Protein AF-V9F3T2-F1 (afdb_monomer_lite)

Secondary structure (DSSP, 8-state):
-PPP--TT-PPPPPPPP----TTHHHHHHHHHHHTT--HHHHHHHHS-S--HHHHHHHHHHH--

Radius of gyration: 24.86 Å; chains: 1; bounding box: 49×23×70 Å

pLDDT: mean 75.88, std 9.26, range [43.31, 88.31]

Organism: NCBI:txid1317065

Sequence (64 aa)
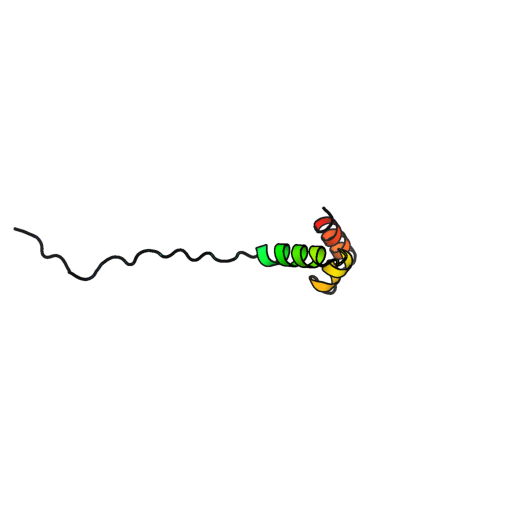:
MALPTIKGTKKKQKQYKRVRGEYSHKQDTINYIQAGHTPNEALDYFYDTLTGKERRSKQQLISK

Structure (mmCIF, N/CA/C/O backbone):
data_AF-V9F3T2-F1
#
_entry.id   AF-V9F3T2-F1
#
loop_
_atom_site.group_PDB
_atom_site.id
_atom_site.type_symbol
_atom_site.label_atom_id
_atom_site.label_alt_id
_atom_site.label_comp_id
_atom_site.label_asym_id
_atom_site.label_entity_id
_atom_site.label_seq_id
_atom_site.pdbx_PDB_ins_code
_atom_site.Cartn_x
_atom_site.Cartn_y
_atom_site.Cartn_z
_atom_site.occupancy
_atom_site.B_iso_or_equiv
_atom_site.auth_seq_id
_atom_site.auth_comp_id
_atom_site.auth_asym_id
_atom_site.auth_atom_id
_atom_site.pdbx_PDB_model_num
ATOM 1 N N . MET A 1 1 ? -35.047 11.185 54.876 1.00 43.31 1 MET A N 1
ATOM 2 C CA . MET A 1 1 ? -35.859 10.776 53.708 1.00 43.31 1 MET A CA 1
ATOM 3 C C . MET A 1 1 ? -34.919 10.568 52.530 1.00 43.31 1 MET A C 1
ATOM 5 O O . MET A 1 1 ? -34.172 11.485 52.223 1.00 43.31 1 MET A O 1
ATOM 9 N N . ALA A 1 2 ? -34.874 9.370 51.945 1.00 65.00 2 ALA A N 1
ATOM 10 C CA . ALA A 1 2 ? -33.997 9.060 50.814 1.00 65.00 2 ALA A CA 1
ATOM 11 C C . ALA A 1 2 ? -34.796 9.140 49.506 1.00 65.00 2 ALA A C 1
ATOM 13 O O . ALA A 1 2 ? -35.879 8.565 49.414 1.00 65.00 2 ALA A O 1
ATOM 14 N N . LEU A 1 3 ? -34.275 9.874 48.520 1.00 71.56 3 LEU A N 1
ATOM 15 C CA . LEU A 1 3 ? -34.907 10.012 47.209 1.00 71.56 3 LEU A CA 1
ATOM 16 C C . LEU A 1 3 ? -34.880 8.666 46.461 1.00 71.56 3 LEU A C 1
ATOM 18 O O . LEU A 1 3 ? -33.853 7.976 46.483 1.00 71.56 3 LEU A O 1
ATOM 22 N N . PRO A 1 4 ? -35.975 8.277 45.787 1.00 70.19 4 PRO A N 1
ATOM 23 C CA . PRO A 1 4 ? -36.016 7.044 45.014 1.00 70.19 4 PRO A CA 1
ATOM 24 C C . PRO A 1 4 ? -35.001 7.095 43.863 1.00 70.19 4 PRO A C 1
ATOM 26 O O . PRO A 1 4 ? -34.934 8.062 43.107 1.00 70.19 4 PRO A O 1
ATOM 29 N N . THR A 1 5 ? -34.198 6.038 43.732 1.00 69.62 5 THR A N 1
ATOM 30 C CA . THR A 1 5 ? -33.196 5.875 42.668 1.00 69.62 5 THR A CA 1
ATOM 31 C C . THR A 1 5 ? -33.659 4.821 41.665 1.00 69.62 5 THR A C 1
ATOM 33 O O . THR A 1 5 ? -34.041 3.712 42.037 1.00 69.62 5 THR A O 1
ATOM 36 N N . ILE A 1 6 ? -33.615 5.152 40.371 1.00 72.06 6 ILE A N 1
ATOM 37 C CA . ILE A 1 6 ? -33.971 4.229 39.286 1.00 72.06 6 ILE A CA 1
ATOM 38 C C . ILE A 1 6 ? -32.854 3.182 39.151 1.00 72.06 6 ILE A C 1
ATOM 40 O O . ILE A 1 6 ? -31.761 3.467 38.653 1.00 72.0
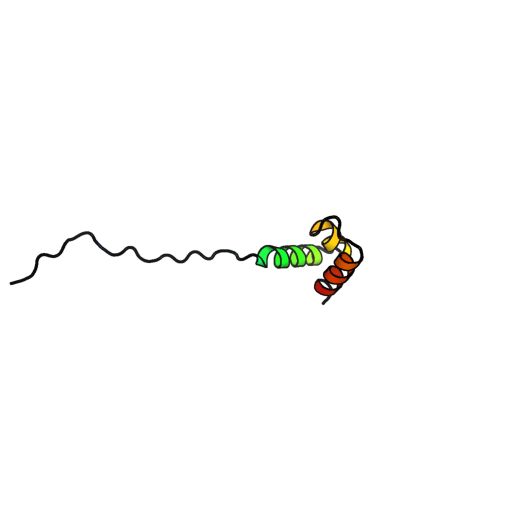6 6 ILE A O 1
ATOM 44 N N . LYS A 1 7 ? -33.107 1.950 39.607 1.00 66.94 7 LYS A N 1
ATOM 45 C CA . LYS A 1 7 ? -32.203 0.816 39.371 1.00 66.94 7 LYS A CA 1
ATOM 46 C C . LYS A 1 7 ? -32.272 0.428 37.891 1.00 66.94 7 LYS A C 1
ATOM 48 O O . LYS A 1 7 ? -33.330 0.058 37.403 1.00 66.94 7 LYS A O 1
ATOM 53 N N . GLY A 1 8 ? -31.140 0.490 37.189 1.00 59.94 8 GLY A N 1
ATOM 54 C CA . GLY A 1 8 ? -31.007 -0.034 35.819 1.00 59.94 8 GLY A CA 1
ATOM 55 C C . GLY A 1 8 ? -30.494 0.961 34.779 1.00 59.94 8 GLY A C 1
ATOM 56 O O . GLY A 1 8 ? -29.975 0.544 33.749 1.00 59.94 8 GLY A O 1
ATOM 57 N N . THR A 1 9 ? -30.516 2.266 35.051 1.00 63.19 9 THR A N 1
--
### [Exercise instructions]
Write every record out again exactly as written. Pictures don't belong in the copy.

### [Response box]
Protein AF-V9F3T2-F1 (afdb_monomer_lite)

Secondary structure (DSSP, 8-state):
-PPP--TT-PPPPPPPP----TTHHHHHHHHHHHTT--HHHHHHHHS-S--HHHHHHHHHHH--

Radius of gyration: 24.86 Å; chains: 1; bounding box: 49×23×70 Å

pLDDT: mean 75.88, std 9.26, range [43.31, 88.31]

Organism: NCBI:txid1317065

Sequence (64 aa)
:
MALPTIKGTKKKQKQYKRVRGEYSHKQDTINYIQAGHTPNEALDYFYDTLTGKERRSKQQLISK

Structure (mmCIF, N/CA/C/O backbone):
data_AF-V9F3T2-F1
#
_entry.id   AF-V9F3T2-F1
#
loop_
_atom_site.group_PDB
_atom_site.id
_atom_site.type_symbol
_atom_site.label_atom_id
_atom_site.label_alt_id
_atom_site.label_comp_id
_atom_site.label_asym_id
_atom_site.label_entity_id
_atom_site.label_seq_id
_atom_site.pdbx_PDB_ins_code
_atom_site.Cartn_x
_atom_site.Cartn_y
_atom_site.Cartn_z
_atom_site.occupancy
_atom_site.B_iso_or_equiv
_atom_site.auth_seq_id
_atom_site.auth_comp_id
_atom_site.auth_asym_id
_atom_site.auth_atom_id
_atom_site.pdbx_PDB_model_num
ATOM 1 N N . MET A 1 1 ? -35.047 11.185 54.876 1.00 43.31 1 MET A N 1
ATOM 2 C CA . MET A 1 1 ? -35.859 10.776 53.708 1.00 43.31 1 MET A CA 1
ATOM 3 C C . MET A 1 1 ? -34.919 10.568 52.530 1.00 43.31 1 MET A C 1
ATOM 5 O O . MET A 1 1 ? -34.172 11.485 52.223 1.00 43.31 1 MET A O 1
ATOM 9 N N . ALA A 1 2 ? -34.874 9.370 51.945 1.00 65.00 2 ALA A N 1
ATOM 10 C CA . ALA A 1 2 ? -33.997 9.060 50.814 1.00 65.00 2 ALA A CA 1
ATOM 11 C C . ALA A 1 2 ? -34.796 9.140 49.506 1.00 65.00 2 ALA A C 1
ATOM 13 O O . ALA A 1 2 ? -35.879 8.565 49.414 1.00 65.00 2 ALA A O 1
ATOM 14 N N . LEU A 1 3 ? -34.275 9.874 48.520 1.00 71.56 3 LEU A N 1
ATOM 15 C CA . LEU A 1 3 ? -34.907 10.012 47.209 1.00 71.56 3 LEU A CA 1
ATOM 16 C C . LEU A 1 3 ? -34.880 8.666 46.461 1.00 71.56 3 LEU A C 1
ATOM 18 O O . LEU A 1 3 ? -33.853 7.976 46.483 1.00 71.56 3 LEU A O 1
ATOM 22 N N . PRO A 1 4 ? -35.975 8.277 45.787 1.00 70.19 4 PRO A N 1
ATOM 23 C CA . PRO A 1 4 ? -36.016 7.044 45.014 1.00 70.19 4 PRO A CA 1
ATOM 24 C C . PRO A 1 4 ? -35.001 7.095 43.863 1.00 70.19 4 PRO A C 1
ATOM 26 O O . PRO A 1 4 ? -34.934 8.062 43.107 1.00 70.19 4 PRO A O 1
ATOM 29 N N . THR A 1 5 ? -34.198 6.038 43.732 1.00 69.62 5 THR A N 1
ATOM 30 C CA . THR A 1 5 ? -33.196 5.875 42.668 1.00 69.62 5 THR A CA 1
ATOM 31 C C . THR A 1 5 ? -33.659 4.821 41.665 1.00 69.62 5 THR A C 1
ATOM 33 O O . THR A 1 5 ? -34.041 3.712 42.037 1.00 69.62 5 THR A O 1
ATOM 36 N N . ILE A 1 6 ? -33.615 5.152 40.371 1.00 72.06 6 ILE A N 1
ATOM 37 C CA . ILE A 1 6 ? -33.971 4.229 39.286 1.00 72.06 6 ILE A CA 1
ATOM 38 C C . ILE A 1 6 ? -32.854 3.182 39.151 1.00 72.06 6 ILE A C 1
ATOM 40 O O . ILE A 1 6 ? -31.761 3.467 38.653 1.00 72.0
6 6 ILE A O 1
ATOM 44 N N . LYS A 1 7 ? -33.107 1.950 39.607 1.00 66.94 7 LYS A N 1
ATOM 45 C CA . LYS A 1 7 ? -32.203 0.816 39.371 1.00 66.94 7 LYS A CA 1
ATOM 46 C C . LYS A 1 7 ? -32.272 0.428 37.891 1.00 66.94 7 LYS A C 1
ATOM 48 O O . LYS A 1 7 ? -33.330 0.058 37.403 1.00 66.94 7 LYS A O 1
ATOM 53 N N . GLY A 1 8 ? -31.140 0.490 37.189 1.00 59.94 8 GLY A N 1
ATOM 54 C CA . GLY A 1 8 ? -31.007 -0.034 35.819 1.00 59.94 8 GLY A CA 1
ATOM 55 C C . GLY A 1 8 ? -30.494 0.961 34.779 1.00 59.94 8 GLY A C 1
ATOM 56 O O . GLY A 1 8 ? -29.975 0.544 33.749 1.00 59.94 8 GLY A O 1
ATOM 57 N N . THR A 1 9 ? -30.516 2.266 35.051 1.00 63.19 9 THR A N 1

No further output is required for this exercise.